WHAT YOU SHOULD DO — Copy every entry exactly, but skip the pictures.

Data records
+ + +

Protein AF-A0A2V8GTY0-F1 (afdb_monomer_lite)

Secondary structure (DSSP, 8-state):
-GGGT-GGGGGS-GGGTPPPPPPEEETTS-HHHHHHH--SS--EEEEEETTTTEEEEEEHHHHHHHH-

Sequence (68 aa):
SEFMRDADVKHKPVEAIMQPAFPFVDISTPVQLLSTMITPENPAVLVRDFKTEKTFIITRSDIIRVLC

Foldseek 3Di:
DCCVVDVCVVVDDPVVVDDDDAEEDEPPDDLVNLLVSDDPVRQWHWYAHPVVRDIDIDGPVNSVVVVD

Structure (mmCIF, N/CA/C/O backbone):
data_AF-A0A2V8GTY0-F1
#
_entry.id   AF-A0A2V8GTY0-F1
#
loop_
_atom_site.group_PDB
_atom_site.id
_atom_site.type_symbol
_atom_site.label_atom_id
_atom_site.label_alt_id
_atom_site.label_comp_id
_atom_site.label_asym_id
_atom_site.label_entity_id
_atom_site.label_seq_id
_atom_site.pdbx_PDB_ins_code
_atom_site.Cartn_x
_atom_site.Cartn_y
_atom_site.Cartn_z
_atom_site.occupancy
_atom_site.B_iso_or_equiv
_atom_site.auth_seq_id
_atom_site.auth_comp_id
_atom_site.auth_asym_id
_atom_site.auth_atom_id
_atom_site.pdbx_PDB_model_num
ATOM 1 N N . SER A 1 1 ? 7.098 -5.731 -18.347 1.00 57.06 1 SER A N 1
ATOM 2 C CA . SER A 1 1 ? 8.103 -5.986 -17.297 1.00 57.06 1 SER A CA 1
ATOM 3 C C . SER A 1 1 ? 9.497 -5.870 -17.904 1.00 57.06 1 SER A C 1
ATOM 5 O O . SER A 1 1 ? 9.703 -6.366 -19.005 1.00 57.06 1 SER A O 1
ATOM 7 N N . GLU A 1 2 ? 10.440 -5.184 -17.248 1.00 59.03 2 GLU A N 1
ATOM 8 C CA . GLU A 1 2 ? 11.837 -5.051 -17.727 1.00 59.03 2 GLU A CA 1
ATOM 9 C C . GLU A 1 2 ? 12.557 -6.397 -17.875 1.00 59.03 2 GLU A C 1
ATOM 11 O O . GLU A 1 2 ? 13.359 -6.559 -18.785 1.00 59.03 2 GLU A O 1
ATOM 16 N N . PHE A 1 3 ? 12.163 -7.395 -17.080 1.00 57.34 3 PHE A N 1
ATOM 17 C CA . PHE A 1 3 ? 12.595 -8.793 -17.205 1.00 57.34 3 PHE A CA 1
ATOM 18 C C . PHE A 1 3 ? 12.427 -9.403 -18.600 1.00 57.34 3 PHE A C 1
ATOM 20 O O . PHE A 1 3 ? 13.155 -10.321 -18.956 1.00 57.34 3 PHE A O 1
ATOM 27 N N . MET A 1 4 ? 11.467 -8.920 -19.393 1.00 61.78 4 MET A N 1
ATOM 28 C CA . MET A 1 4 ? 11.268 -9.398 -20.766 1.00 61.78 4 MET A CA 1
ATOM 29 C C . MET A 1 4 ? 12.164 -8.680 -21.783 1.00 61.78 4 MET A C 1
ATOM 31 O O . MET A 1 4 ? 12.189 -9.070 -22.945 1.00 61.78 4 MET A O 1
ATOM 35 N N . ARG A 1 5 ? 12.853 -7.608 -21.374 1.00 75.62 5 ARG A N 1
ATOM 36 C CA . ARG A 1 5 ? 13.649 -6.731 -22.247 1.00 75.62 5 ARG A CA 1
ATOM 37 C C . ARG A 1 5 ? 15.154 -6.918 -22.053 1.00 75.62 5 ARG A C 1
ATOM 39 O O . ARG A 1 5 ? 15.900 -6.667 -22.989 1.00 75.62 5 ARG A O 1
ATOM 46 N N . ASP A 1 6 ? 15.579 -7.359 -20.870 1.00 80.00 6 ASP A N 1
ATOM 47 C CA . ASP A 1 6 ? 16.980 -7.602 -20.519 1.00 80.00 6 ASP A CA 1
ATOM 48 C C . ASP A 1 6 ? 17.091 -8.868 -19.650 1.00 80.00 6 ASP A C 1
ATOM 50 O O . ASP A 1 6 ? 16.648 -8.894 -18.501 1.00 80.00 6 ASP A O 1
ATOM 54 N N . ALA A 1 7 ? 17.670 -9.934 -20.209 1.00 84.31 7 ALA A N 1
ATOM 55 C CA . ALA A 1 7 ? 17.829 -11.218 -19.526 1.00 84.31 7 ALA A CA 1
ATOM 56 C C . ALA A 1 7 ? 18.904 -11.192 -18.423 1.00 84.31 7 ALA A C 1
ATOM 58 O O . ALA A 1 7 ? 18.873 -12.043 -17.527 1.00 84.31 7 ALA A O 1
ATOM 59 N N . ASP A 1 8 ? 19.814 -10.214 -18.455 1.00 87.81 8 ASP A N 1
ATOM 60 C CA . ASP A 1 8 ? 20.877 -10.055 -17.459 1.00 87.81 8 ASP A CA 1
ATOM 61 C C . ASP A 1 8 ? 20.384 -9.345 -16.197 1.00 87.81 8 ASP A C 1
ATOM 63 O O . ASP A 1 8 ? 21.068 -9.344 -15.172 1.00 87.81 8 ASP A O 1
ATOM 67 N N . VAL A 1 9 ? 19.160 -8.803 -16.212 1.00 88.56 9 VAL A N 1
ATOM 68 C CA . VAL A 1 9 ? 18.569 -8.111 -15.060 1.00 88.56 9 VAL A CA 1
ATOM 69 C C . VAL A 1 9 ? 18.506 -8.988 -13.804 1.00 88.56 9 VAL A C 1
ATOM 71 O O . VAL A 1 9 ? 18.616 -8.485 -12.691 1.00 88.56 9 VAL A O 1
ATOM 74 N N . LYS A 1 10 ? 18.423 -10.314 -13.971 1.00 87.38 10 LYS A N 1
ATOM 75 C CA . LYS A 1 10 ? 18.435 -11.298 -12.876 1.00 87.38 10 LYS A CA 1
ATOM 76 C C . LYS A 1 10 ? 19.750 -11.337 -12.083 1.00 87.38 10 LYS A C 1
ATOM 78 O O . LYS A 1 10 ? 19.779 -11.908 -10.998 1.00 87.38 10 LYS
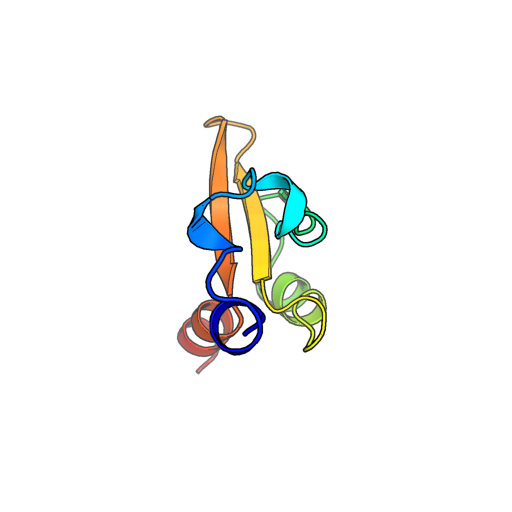 A O 1
ATOM 83 N N . HIS A 1 11 ? 20.829 -10.785 -12.637 1.00 92.75 11 HIS A N 1
ATOM 84 C CA . HIS A 1 11 ? 22.148 -10.712 -12.006 1.00 92.75 11 HIS A CA 1
ATOM 85 C C . HIS A 1 11 ? 22.457 -9.327 -11.426 1.00 92.75 11 HIS A C 1
ATOM 87 O O . HIS A 1 11 ? 23.466 -9.162 -10.742 1.00 92.75 11 HIS A O 1
ATOM 93 N N . LYS A 1 12 ? 21.608 -8.331 -11.694 1.00 92.62 12 LYS A N 1
ATOM 94 C CA . LYS A 1 12 ? 21.741 -6.976 -11.152 1.00 92.62 12 LYS A CA 1
ATOM 95 C C . LYS A 1 12 ? 21.210 -6.934 -9.711 1.00 92.62 12 LYS A C 1
ATOM 97 O O . LYS A 1 12 ? 20.364 -7.755 -9.348 1.00 92.62 12 LYS A O 1
ATOM 102 N N . PRO A 1 13 ? 21.690 -6.002 -8.868 1.00 94.12 13 PRO A N 1
ATOM 103 C CA . PRO A 1 13 ? 21.148 -5.847 -7.525 1.00 94.12 13 PRO A CA 1
ATOM 104 C C . PRO A 1 13 ? 19.679 -5.412 -7.591 1.00 94.12 13 PRO A C 1
ATOM 106 O O . PRO A 1 13 ? 19.257 -4.739 -8.530 1.00 94.12 13 PRO A O 1
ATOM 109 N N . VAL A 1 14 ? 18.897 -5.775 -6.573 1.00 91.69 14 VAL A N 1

+ + +

RESPONSE TO THE TASK —
Protein AF-A0A2V8GTY0-F1 (afdb_monomer_lite)

Secondary structure (DSSP, 8-state):
-GGGT-GGGGGS-GGGTPPPPPPEEETTS-HHHHHHH--SS--EEEEEETTTTEEEEEEHHHHHHHH-

Sequence (68 aa):
SEFMRDADVKHKPVEAIMQPAFPFVDISTPVQLLSTMITPENPAVLVRDFKTEKTFIITRSDIIRVLC

Foldseek 3Di:
DCCVVDVCVVVDDPVVVDDDDAEEDEPPDDLVNLLVSDDPVRQWHWYAHPVVRDIDIDGPVNSVVVVD

Structure (mmCIF, N/CA/C/O backbone):
data_AF-A0A2V8GTY0-F1
#
_entry.id   AF-A0A2V8GTY0-F1
#
loop_
_atom_site.group_PDB
_atom_site.id
_atom_site.type_symbol
_atom_site.label_atom_id
_atom_site.label_alt_id
_atom_site.label_comp_id
_atom_site.label_asym_id
_atom_site.label_entity_id
_atom_site.label_seq_id
_atom_site.pdbx_PDB_ins_code
_atom_site.Cartn_x
_atom_site.Cartn_y
_atom_site.Cartn_z
_atom_site.occupancy
_atom_site.B_iso_or_equiv
_atom_site.auth_seq_id
_atom_site.auth_comp_id
_atom_site.auth_asym_id
_atom_site.auth_atom_id
_atom_site.pdbx_PDB_model_num
ATOM 1 N N . SER A 1 1 ? 7.098 -5.731 -18.347 1.00 57.06 1 SER A N 1
ATOM 2 C CA . SER A 1 1 ? 8.103 -5.986 -17.297 1.00 57.06 1 SER A CA 1
ATOM 3 C C . SER A 1 1 ? 9.497 -5.870 -17.904 1.00 57.06 1 SER A C 1
ATOM 5 O O . SER A 1 1 ? 9.703 -6.366 -19.005 1.00 57.06 1 SER A O 1
ATOM 7 N N . GLU A 1 2 ? 10.440 -5.184 -17.248 1.00 59.03 2 GLU A N 1
ATOM 8 C CA . GLU A 1 2 ? 11.837 -5.051 -17.727 1.00 59.03 2 GLU A CA 1
ATOM 9 C C . GLU A 1 2 ? 12.557 -6.397 -17.875 1.00 59.03 2 GLU A C 1
ATOM 11 O O . GLU A 1 2 ? 13.359 -6.559 -18.785 1.00 59.03 2 GLU A O 1
ATOM 16 N N . PHE A 1 3 ? 12.163 -7.395 -17.080 1.00 57.34 3 PHE A N 1
ATOM 17 C CA . PHE A 1 3 ? 12.595 -8.793 -17.205 1.00 57.34 3 PHE A CA 1
ATOM 18 C C . PHE A 1 3 ? 12.427 -9.403 -18.600 1.00 57.34 3 PHE A C 1
ATOM 20 O O . PHE A 1 3 ? 13.155 -10.321 -18.956 1.00 57.34 3 PHE A O 1
ATOM 27 N N . MET A 1 4 ? 11.467 -8.920 -19.393 1.00 61.78 4 MET A N 1
ATOM 28 C CA . MET A 1 4 ? 11.268 -9.398 -20.766 1.00 61.78 4 MET A CA 1
ATOM 29 C C . MET A 1 4 ? 12.164 -8.680 -21.783 1.00 61.78 4 MET A C 1
ATOM 31 O O . MET A 1 4 ? 12.189 -9.070 -22.945 1.00 61.78 4 MET A O 1
ATOM 35 N N . ARG A 1 5 ? 12.853 -7.608 -21.374 1.00 75.62 5 ARG A N 1
ATOM 36 C CA . ARG A 1 5 ? 13.649 -6.731 -22.247 1.00 75.62 5 ARG A CA 1
ATOM 37 C C . ARG A 1 5 ? 15.154 -6.918 -22.053 1.00 75.62 5 ARG A C 1
ATOM 39 O O . ARG A 1 5 ? 15.900 -6.667 -22.989 1.00 75.62 5 ARG A O 1
ATOM 46 N N . ASP A 1 6 ? 15.579 -7.359 -20.870 1.00 80.00 6 ASP A N 1
ATOM 47 C CA . ASP A 1 6 ? 16.980 -7.602 -20.519 1.00 80.00 6 ASP A CA 1
ATOM 48 C C . ASP A 1 6 ? 17.091 -8.868 -19.650 1.00 80.00 6 ASP A C 1
ATOM 50 O O . ASP A 1 6 ? 16.648 -8.894 -18.501 1.00 80.00 6 ASP A O 1
ATOM 54 N N . ALA A 1 7 ? 17.670 -9.934 -20.209 1.00 84.31 7 ALA A N 1
ATOM 55 C CA . ALA A 1 7 ? 17.829 -11.218 -19.526 1.00 84.31 7 ALA A CA 1
ATOM 56 C C . ALA A 1 7 ? 18.904 -11.192 -18.423 1.00 84.31 7 ALA A C 1
ATOM 58 O O . ALA A 1 7 ? 18.873 -12.043 -17.527 1.00 84.31 7 ALA A O 1
ATOM 59 N N . ASP A 1 8 ? 19.814 -10.214 -18.455 1.00 87.81 8 ASP A N 1
ATOM 60 C CA . ASP A 1 8 ? 20.877 -10.055 -17.459 1.00 87.81 8 ASP A CA 1
ATOM 61 C C . ASP A 1 8 ? 20.384 -9.345 -16.197 1.00 87.81 8 ASP A C 1
ATOM 63 O O . ASP A 1 8 ? 21.068 -9.344 -15.172 1.00 87.81 8 ASP A O 1
ATOM 67 N N . VAL A 1 9 ? 19.160 -8.803 -16.212 1.00 88.56 9 VAL A N 1
ATOM 68 C CA . VAL A 1 9 ? 18.569 -8.111 -15.060 1.00 88.56 9 VAL A CA 1
ATOM 69 C C . VAL A 1 9 ? 18.506 -8.988 -13.804 1.00 88.56 9 VAL A C 1
ATOM 71 O O . VAL A 1 9 ? 18.616 -8.485 -12.691 1.00 88.56 9 VAL A O 1
ATOM 74 N N . LYS A 1 10 ? 18.423 -10.314 -13.971 1.00 87.38 10 LYS A N 1
ATOM 75 C CA . LYS A 1 10 ? 18.435 -11.298 -12.876 1.00 87.38 10 LYS A CA 1
ATOM 76 C C . LYS A 1 10 ? 19.750 -11.337 -12.083 1.00 87.38 10 LYS A C 1
ATOM 78 O O . LYS A 1 10 ? 19.779 -11.908 -10.998 1.00 87.38 10 LYS
 A O 1
ATOM 83 N N . HIS A 1 11 ? 20.829 -10.785 -12.637 1.00 92.75 11 HIS A N 1
ATOM 84 C CA . HIS A 1 11 ? 22.148 -10.712 -12.006 1.00 92.75 11 HIS A CA 1
ATOM 85 C C . HIS A 1 11 ? 22.457 -9.327 -11.426 1.00 92.75 11 HIS A C 1
ATOM 87 O O . HIS A 1 11 ? 23.466 -9.162 -10.742 1.00 92.75 11 HIS A O 1
ATOM 93 N N . LYS A 1 12 ? 21.608 -8.331 -11.694 1.00 92.62 12 LYS A N 1
ATOM 94 C CA . LYS A 1 12 ? 21.741 -6.976 -11.152 1.00 92.62 12 LYS A CA 1
ATOM 95 C C . LYS A 1 12 ? 21.210 -6.934 -9.711 1.00 92.62 12 LYS A C 1
ATOM 97 O O . LYS A 1 12 ? 20.364 -7.755 -9.348 1.00 92.62 12 LYS A O 1
ATOM 102 N N . PRO A 1 13 ? 21.690 -6.002 -8.868 1.00 94.12 13 PRO A N 1
ATOM 103 C CA . PRO A 1 13 ? 21.148 -5.847 -7.525 1.00 94.12 13 PRO A CA 1
ATOM 104 C C . PRO A 1 13 ? 19.679 -5.412 -7.591 1.00 94.12 13 PRO A C 1
ATOM 106 O O . PRO A 1 13 ? 19.257 -4.739 -8.530 1.00 94.12 13 PRO A O 1
ATOM 109 N N . VAL A 1 14 ? 18.897 -5.775 -6.573 1.00 91.69 14 VAL A N 1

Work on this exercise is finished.